Cognitive impairment in individuals at the time of multiple sclerosis diagnosis imparts a significantly higher risk for disability progression, transition to secondary progressive disease, and cortical thinning, according to results from a retrospective, 8-year, longitudinal observational study.
The results, note first author Marco Pitteri, PhD, of the University of Verona (Italy) and his colleagues, “confirm and extend previous studies showing that cognitive impairment could represent a clinical marker of more aggressive gray matter pathology,” and also identified cortical thinning as a neuroimaging correlate of cognitive impairment that was detected only at follow-up between the cognitively impaired and cognitively normal patients who were otherwise similar at baseline.
The study involved 78 consecutive patients with relapsing-remitting multiple sclerosis who underwent neurologic exams during 2015 at a single center in Italy. They all had a cognitive assessment and an MRI scan at the time of diagnosis and at least 8 years of clinical follow-up, including neurologic examination every 6 months. At the time of enrollment into the study, most patients were taking immunomodulatory therapy: 38 were treated with interferon beta-1a, 14 with interferon beta-1b, 15 with glatiramer acetate, and 6 with azathioprine, and 5 were untreated.
At baseline, 39 cognitively normal patients had a mean age of about 36 years, none had conversion to secondary progressive disease, and just 15% had disability progression on the Expanded Disability Status Scale (EDSS). Cortical thickness changed a mean of 3.6%.
The 26 patients with mild cognitive impairment (classified as failure of up to two tests on the Brief Repeatable Battery) were 38 years old at baseline, and only 4 transitioned to secondary progressive disease. Just over half experienced EDSS progression (an average of 0.85 points) and cortical thickness changed by an average of 17%.

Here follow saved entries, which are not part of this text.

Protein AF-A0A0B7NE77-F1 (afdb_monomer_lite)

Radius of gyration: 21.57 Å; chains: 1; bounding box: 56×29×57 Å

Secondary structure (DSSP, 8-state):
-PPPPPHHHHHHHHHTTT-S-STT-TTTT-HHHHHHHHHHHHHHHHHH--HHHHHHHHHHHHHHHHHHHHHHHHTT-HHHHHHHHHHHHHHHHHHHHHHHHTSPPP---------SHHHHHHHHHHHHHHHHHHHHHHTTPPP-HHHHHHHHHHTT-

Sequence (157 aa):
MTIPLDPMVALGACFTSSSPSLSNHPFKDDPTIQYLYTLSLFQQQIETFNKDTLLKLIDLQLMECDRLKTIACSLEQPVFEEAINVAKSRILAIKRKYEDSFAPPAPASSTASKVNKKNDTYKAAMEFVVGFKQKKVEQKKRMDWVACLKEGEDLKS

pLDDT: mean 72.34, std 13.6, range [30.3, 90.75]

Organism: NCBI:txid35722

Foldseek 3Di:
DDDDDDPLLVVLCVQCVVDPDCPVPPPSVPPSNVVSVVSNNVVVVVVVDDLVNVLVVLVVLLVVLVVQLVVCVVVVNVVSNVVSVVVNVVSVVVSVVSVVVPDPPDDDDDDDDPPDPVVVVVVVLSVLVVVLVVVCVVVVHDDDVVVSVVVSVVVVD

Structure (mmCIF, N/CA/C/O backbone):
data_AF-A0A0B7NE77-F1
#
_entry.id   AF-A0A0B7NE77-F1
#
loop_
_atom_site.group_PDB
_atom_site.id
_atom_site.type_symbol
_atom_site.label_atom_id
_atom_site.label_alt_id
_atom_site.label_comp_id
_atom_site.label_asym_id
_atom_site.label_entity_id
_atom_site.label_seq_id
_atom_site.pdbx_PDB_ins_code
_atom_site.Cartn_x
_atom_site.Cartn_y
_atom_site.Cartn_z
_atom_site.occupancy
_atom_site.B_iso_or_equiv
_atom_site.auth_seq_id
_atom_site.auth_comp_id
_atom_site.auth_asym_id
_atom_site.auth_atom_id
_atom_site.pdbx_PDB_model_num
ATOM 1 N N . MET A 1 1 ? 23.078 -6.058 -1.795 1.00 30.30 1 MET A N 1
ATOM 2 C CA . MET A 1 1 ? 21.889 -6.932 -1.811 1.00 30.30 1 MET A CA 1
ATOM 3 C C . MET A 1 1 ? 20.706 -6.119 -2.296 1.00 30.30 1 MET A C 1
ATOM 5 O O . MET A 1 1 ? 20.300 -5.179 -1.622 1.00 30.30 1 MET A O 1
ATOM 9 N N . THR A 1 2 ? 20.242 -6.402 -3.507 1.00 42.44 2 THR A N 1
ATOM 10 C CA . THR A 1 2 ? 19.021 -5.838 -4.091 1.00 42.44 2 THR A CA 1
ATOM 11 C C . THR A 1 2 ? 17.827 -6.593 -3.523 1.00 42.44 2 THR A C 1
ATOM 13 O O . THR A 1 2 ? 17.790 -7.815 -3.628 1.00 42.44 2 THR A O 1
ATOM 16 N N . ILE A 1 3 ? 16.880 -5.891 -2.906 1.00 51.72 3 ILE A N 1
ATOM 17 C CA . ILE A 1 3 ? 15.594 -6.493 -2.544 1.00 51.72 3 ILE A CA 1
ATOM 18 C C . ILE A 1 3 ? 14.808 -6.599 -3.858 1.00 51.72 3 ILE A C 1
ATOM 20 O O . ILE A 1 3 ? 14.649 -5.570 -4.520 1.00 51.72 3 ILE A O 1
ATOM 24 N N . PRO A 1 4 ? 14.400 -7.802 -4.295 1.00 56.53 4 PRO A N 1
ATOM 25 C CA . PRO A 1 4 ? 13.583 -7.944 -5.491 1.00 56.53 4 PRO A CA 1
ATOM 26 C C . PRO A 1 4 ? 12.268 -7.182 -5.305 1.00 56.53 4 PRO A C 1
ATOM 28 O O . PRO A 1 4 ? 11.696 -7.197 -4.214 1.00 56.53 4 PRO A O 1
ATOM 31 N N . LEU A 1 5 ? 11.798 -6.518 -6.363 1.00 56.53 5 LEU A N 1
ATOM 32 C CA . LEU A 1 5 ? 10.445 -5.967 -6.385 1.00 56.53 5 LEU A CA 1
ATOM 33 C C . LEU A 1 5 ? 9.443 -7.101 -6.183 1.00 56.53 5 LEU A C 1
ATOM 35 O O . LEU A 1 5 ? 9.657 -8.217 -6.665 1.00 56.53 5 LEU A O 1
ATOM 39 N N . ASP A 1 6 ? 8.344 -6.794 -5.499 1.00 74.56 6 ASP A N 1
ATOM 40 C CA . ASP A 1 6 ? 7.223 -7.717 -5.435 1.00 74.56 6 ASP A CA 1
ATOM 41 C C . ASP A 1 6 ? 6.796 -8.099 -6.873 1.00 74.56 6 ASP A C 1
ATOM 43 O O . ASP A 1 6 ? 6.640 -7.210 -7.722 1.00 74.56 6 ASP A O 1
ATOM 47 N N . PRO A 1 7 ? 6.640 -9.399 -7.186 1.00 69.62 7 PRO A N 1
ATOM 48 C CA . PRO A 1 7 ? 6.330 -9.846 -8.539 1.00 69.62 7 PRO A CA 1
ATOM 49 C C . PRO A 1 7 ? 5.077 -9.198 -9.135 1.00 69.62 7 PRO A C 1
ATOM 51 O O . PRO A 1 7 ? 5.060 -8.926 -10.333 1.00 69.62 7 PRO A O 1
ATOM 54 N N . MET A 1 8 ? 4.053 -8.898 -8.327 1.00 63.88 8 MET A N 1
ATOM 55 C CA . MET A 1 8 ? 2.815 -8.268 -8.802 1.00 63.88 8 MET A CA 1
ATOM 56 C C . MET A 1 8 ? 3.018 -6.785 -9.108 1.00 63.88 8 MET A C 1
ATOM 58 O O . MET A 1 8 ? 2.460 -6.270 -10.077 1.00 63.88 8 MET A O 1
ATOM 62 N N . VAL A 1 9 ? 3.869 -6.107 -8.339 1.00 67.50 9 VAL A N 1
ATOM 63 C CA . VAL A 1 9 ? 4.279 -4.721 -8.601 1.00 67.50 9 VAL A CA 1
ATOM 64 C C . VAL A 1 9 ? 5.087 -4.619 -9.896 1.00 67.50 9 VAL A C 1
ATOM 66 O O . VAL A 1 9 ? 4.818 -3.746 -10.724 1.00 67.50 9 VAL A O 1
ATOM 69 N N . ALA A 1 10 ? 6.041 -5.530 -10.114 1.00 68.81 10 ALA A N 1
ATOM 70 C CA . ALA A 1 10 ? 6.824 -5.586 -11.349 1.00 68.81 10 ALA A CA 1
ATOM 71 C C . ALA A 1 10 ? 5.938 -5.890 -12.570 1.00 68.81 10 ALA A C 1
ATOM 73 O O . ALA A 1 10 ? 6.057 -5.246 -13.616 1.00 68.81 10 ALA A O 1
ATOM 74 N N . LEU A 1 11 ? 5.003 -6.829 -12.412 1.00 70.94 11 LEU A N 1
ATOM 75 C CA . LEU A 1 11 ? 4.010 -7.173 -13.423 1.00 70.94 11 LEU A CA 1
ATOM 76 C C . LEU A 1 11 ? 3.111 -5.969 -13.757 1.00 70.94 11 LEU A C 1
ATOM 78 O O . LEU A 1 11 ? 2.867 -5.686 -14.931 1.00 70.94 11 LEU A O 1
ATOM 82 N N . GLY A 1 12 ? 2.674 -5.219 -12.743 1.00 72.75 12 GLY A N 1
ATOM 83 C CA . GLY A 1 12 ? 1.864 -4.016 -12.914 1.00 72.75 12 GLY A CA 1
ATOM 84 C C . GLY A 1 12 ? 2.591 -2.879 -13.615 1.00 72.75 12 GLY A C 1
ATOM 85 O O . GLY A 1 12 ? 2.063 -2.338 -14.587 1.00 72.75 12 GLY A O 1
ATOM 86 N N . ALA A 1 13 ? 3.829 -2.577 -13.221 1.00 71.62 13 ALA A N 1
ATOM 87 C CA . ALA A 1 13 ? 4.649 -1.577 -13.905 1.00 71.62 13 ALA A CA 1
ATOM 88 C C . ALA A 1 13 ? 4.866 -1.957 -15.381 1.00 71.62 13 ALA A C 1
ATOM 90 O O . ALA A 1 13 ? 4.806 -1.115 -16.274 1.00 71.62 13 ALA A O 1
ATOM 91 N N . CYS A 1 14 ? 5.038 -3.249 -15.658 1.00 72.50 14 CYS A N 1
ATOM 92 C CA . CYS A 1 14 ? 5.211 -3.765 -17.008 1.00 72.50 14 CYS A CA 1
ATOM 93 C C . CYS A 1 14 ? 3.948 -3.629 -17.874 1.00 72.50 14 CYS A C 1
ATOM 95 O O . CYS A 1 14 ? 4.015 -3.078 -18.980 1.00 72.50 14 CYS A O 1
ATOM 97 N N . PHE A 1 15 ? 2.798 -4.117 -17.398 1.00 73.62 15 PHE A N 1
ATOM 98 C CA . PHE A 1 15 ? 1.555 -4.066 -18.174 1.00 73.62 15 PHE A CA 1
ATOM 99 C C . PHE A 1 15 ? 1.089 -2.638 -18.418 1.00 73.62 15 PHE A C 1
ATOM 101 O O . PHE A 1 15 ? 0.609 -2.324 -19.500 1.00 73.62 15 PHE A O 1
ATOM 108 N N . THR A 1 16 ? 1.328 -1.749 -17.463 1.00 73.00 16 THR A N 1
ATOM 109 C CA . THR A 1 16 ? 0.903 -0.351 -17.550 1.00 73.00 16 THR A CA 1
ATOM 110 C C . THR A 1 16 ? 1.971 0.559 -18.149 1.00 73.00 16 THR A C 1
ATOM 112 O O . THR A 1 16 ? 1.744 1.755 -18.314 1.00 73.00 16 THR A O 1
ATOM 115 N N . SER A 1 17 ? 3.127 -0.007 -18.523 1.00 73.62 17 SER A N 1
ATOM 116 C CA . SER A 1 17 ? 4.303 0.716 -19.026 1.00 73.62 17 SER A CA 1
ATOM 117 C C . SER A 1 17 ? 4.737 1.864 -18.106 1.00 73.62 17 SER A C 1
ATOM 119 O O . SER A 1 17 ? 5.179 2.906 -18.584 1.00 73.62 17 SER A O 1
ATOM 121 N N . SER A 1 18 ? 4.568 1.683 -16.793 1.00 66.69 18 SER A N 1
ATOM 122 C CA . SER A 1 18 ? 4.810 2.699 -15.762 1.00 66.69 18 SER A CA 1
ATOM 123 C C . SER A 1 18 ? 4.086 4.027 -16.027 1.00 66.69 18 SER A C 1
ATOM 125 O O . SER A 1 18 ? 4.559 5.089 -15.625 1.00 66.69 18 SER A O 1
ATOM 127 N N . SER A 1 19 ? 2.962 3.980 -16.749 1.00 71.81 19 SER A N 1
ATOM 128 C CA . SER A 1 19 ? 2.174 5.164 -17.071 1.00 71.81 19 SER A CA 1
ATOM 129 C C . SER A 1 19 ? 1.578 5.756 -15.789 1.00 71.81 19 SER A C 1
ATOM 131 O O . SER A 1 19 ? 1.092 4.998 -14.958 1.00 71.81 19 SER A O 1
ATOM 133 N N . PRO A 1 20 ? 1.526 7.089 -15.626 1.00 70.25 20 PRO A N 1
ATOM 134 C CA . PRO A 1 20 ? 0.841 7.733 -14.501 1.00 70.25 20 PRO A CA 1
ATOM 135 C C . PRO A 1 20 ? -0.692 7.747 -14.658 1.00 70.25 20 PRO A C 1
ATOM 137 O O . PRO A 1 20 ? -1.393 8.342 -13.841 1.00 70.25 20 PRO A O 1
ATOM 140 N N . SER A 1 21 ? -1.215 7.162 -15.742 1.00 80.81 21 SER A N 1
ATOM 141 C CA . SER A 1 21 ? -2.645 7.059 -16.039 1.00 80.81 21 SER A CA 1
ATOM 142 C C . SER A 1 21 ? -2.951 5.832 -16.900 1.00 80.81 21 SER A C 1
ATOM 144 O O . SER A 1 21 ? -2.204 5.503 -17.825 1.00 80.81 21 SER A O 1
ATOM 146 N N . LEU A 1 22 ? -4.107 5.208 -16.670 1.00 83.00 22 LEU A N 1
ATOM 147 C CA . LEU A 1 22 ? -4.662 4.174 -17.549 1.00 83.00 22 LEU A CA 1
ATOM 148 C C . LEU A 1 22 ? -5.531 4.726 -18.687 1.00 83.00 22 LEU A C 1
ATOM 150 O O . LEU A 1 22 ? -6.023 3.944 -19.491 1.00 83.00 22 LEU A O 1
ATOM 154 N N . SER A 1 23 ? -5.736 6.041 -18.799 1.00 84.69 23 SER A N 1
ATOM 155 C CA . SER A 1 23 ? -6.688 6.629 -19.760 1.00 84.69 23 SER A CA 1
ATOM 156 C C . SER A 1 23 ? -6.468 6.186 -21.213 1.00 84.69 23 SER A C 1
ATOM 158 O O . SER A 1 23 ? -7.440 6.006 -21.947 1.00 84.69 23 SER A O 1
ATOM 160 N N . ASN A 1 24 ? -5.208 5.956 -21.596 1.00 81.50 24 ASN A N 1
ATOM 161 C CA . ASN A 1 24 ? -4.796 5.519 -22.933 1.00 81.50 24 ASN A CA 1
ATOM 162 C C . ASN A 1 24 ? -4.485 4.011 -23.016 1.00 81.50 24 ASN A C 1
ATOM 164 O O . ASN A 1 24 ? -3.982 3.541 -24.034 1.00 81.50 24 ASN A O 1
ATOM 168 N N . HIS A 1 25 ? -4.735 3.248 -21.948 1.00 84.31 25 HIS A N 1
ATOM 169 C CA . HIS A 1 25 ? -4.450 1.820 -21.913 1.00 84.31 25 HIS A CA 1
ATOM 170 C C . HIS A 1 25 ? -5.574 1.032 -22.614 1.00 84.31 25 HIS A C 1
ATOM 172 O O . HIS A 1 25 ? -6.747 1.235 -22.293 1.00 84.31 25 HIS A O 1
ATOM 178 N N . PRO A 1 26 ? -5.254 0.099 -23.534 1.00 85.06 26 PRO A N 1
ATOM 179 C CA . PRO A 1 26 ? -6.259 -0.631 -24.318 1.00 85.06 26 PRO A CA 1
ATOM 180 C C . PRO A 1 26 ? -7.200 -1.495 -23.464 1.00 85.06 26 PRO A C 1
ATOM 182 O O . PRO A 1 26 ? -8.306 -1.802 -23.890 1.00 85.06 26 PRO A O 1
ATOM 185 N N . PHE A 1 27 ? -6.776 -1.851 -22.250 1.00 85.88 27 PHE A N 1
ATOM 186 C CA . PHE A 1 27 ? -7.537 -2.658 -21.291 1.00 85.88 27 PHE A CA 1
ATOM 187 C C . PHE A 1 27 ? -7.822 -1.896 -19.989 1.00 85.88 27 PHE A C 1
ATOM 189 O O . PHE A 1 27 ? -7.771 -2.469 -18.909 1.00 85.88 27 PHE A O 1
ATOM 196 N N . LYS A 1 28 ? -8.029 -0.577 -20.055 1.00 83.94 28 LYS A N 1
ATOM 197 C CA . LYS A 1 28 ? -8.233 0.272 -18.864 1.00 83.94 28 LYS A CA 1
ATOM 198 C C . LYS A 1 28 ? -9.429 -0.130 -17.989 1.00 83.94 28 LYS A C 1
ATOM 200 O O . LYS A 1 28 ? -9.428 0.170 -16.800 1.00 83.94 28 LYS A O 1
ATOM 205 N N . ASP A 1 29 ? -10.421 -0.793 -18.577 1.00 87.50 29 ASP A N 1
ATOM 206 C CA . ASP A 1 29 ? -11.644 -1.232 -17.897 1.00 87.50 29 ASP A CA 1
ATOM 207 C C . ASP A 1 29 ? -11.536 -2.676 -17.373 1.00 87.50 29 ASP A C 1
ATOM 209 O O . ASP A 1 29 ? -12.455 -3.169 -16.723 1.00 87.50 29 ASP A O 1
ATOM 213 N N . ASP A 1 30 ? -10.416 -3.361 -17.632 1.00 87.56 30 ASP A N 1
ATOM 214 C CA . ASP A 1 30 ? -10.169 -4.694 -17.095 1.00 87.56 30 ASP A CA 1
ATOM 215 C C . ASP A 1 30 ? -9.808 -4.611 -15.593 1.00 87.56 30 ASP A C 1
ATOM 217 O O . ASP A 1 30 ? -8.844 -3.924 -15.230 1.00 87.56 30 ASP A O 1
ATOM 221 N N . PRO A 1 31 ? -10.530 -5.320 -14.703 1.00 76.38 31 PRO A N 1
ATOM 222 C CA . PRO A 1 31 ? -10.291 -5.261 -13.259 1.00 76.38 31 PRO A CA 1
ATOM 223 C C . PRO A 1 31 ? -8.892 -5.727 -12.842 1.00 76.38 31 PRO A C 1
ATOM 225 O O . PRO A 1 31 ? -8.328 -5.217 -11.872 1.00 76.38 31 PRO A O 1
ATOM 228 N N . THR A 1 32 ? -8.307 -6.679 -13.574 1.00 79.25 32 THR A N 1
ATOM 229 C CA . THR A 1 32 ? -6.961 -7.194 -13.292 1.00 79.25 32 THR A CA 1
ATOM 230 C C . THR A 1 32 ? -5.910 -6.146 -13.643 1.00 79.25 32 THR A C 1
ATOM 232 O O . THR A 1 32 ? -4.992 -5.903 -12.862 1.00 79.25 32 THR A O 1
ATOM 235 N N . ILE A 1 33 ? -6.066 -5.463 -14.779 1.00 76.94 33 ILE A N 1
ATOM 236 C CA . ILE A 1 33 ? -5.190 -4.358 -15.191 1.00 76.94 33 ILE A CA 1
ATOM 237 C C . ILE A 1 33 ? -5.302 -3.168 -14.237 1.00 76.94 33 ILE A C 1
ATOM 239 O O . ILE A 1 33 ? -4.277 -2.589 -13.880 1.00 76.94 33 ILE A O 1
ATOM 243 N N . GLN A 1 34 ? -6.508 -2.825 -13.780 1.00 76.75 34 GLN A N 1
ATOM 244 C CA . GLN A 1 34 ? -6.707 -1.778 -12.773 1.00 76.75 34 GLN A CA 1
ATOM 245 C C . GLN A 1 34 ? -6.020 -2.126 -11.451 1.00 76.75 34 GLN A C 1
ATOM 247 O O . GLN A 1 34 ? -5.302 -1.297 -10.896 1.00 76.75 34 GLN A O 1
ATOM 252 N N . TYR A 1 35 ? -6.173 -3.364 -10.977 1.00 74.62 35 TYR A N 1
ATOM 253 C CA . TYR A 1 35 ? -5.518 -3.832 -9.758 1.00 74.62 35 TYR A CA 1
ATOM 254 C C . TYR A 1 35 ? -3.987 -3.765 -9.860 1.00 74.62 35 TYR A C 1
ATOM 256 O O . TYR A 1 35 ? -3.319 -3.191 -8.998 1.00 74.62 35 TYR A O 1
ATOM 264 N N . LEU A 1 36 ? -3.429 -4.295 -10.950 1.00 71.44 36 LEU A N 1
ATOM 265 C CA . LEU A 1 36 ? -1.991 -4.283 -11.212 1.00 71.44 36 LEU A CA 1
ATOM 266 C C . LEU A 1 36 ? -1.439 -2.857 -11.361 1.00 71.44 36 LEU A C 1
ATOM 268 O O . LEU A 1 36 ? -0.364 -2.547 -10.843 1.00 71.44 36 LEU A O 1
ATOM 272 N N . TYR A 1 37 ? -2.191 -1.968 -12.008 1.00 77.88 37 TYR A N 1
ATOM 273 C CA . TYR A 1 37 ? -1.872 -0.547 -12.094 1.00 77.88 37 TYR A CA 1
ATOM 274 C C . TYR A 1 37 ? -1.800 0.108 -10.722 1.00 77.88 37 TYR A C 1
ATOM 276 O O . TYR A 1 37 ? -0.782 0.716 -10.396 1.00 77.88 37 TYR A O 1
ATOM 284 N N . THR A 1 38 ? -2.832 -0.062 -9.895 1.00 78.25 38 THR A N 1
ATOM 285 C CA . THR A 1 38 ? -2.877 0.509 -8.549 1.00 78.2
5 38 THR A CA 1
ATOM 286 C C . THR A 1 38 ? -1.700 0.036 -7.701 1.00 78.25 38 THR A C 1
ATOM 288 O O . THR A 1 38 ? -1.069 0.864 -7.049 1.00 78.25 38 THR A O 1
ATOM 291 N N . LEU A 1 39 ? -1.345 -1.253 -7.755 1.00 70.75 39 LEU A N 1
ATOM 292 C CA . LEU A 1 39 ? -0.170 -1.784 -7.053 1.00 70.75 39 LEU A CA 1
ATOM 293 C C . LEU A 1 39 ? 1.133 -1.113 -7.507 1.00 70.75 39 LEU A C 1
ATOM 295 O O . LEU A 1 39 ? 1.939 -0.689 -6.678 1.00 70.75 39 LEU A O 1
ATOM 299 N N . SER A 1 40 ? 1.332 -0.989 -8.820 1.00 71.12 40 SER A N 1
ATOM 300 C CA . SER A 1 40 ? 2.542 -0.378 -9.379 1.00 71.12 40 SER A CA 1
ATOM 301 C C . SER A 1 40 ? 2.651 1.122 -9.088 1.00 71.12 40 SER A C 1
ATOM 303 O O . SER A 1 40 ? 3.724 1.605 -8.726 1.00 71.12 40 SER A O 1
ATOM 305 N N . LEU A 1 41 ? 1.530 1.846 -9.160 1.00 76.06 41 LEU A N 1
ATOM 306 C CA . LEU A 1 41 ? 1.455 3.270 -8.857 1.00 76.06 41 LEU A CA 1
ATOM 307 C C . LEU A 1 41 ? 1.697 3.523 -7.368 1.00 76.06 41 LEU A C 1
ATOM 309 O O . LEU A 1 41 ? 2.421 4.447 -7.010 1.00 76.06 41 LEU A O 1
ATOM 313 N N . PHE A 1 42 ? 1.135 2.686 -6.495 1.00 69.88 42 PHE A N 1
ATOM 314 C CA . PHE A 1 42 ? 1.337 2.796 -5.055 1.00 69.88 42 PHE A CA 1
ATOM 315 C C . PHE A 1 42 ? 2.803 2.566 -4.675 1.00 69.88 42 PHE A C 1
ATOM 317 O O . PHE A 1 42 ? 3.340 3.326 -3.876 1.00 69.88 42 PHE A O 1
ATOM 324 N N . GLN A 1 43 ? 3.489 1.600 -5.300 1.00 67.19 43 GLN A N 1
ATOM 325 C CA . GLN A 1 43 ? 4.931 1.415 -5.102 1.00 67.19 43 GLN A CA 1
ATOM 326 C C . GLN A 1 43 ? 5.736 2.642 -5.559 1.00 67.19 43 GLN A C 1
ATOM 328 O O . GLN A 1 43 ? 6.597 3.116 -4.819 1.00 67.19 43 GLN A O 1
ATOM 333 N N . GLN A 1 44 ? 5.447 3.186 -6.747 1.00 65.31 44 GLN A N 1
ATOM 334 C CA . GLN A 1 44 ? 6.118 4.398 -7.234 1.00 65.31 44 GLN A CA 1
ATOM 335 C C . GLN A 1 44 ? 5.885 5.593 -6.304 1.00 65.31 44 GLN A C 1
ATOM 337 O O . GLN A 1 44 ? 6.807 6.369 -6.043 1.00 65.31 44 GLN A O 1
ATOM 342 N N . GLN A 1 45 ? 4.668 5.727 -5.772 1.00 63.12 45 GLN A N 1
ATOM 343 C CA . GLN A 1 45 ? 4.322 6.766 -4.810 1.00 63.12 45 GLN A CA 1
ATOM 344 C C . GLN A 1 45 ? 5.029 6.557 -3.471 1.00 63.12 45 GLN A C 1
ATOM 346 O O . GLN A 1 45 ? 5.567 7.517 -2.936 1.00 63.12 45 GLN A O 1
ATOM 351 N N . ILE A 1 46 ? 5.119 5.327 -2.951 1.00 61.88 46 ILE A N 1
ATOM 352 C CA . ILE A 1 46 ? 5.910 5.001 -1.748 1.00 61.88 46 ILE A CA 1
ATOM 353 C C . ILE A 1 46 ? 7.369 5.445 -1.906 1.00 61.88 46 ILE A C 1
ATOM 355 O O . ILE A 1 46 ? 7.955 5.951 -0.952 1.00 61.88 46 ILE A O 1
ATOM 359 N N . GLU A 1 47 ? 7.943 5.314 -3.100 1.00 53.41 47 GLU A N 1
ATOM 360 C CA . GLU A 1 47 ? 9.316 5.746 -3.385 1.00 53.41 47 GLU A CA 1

The 13 remaining patients with severe cognitive impairment at baseline (three or more failed tests) were about 44 years of age on average and nearly all (92%) experienced EDSS progression, which averaged 1.31 points. Cortical thickness also changed a mean of 34%. Relapsing disease converted to secondary progressive disease in a total of six patients with severe cognitive impairment.
Patients with severe cognitive impairment at baseline had more severe white matter lesion volume at baseline than did others, but there was no difference in the accumulation of white matter lesions during follow-up between patients with normal cognition, mild cognitive impairment, and severe cognitive impairment, which corroborates previous studies. However, the predictive ability of early cognitive impairment in identifying patients with disability progression on the EDSS and cortical thinning “is in line with several previous longitudinal studies showing a strong relationship between gray matter damage and the development of cognitive impairment,” the authors wrote (Brain. 2012 Oct;135[Pt 10]:2952-61 and Neurology. 2013 Nov 12;81[20]:1759-67).
Although the administration of neuropsychological batteries is time consuming and requires expertise, the authors argued that their results “underline the need of using extended screening neuropsychological batteries instead of brief screening batteries, at least at the time of diagnosis, in order to increase the probability to detect even mild forms of cognitive impairment as early as possible in the disease course.”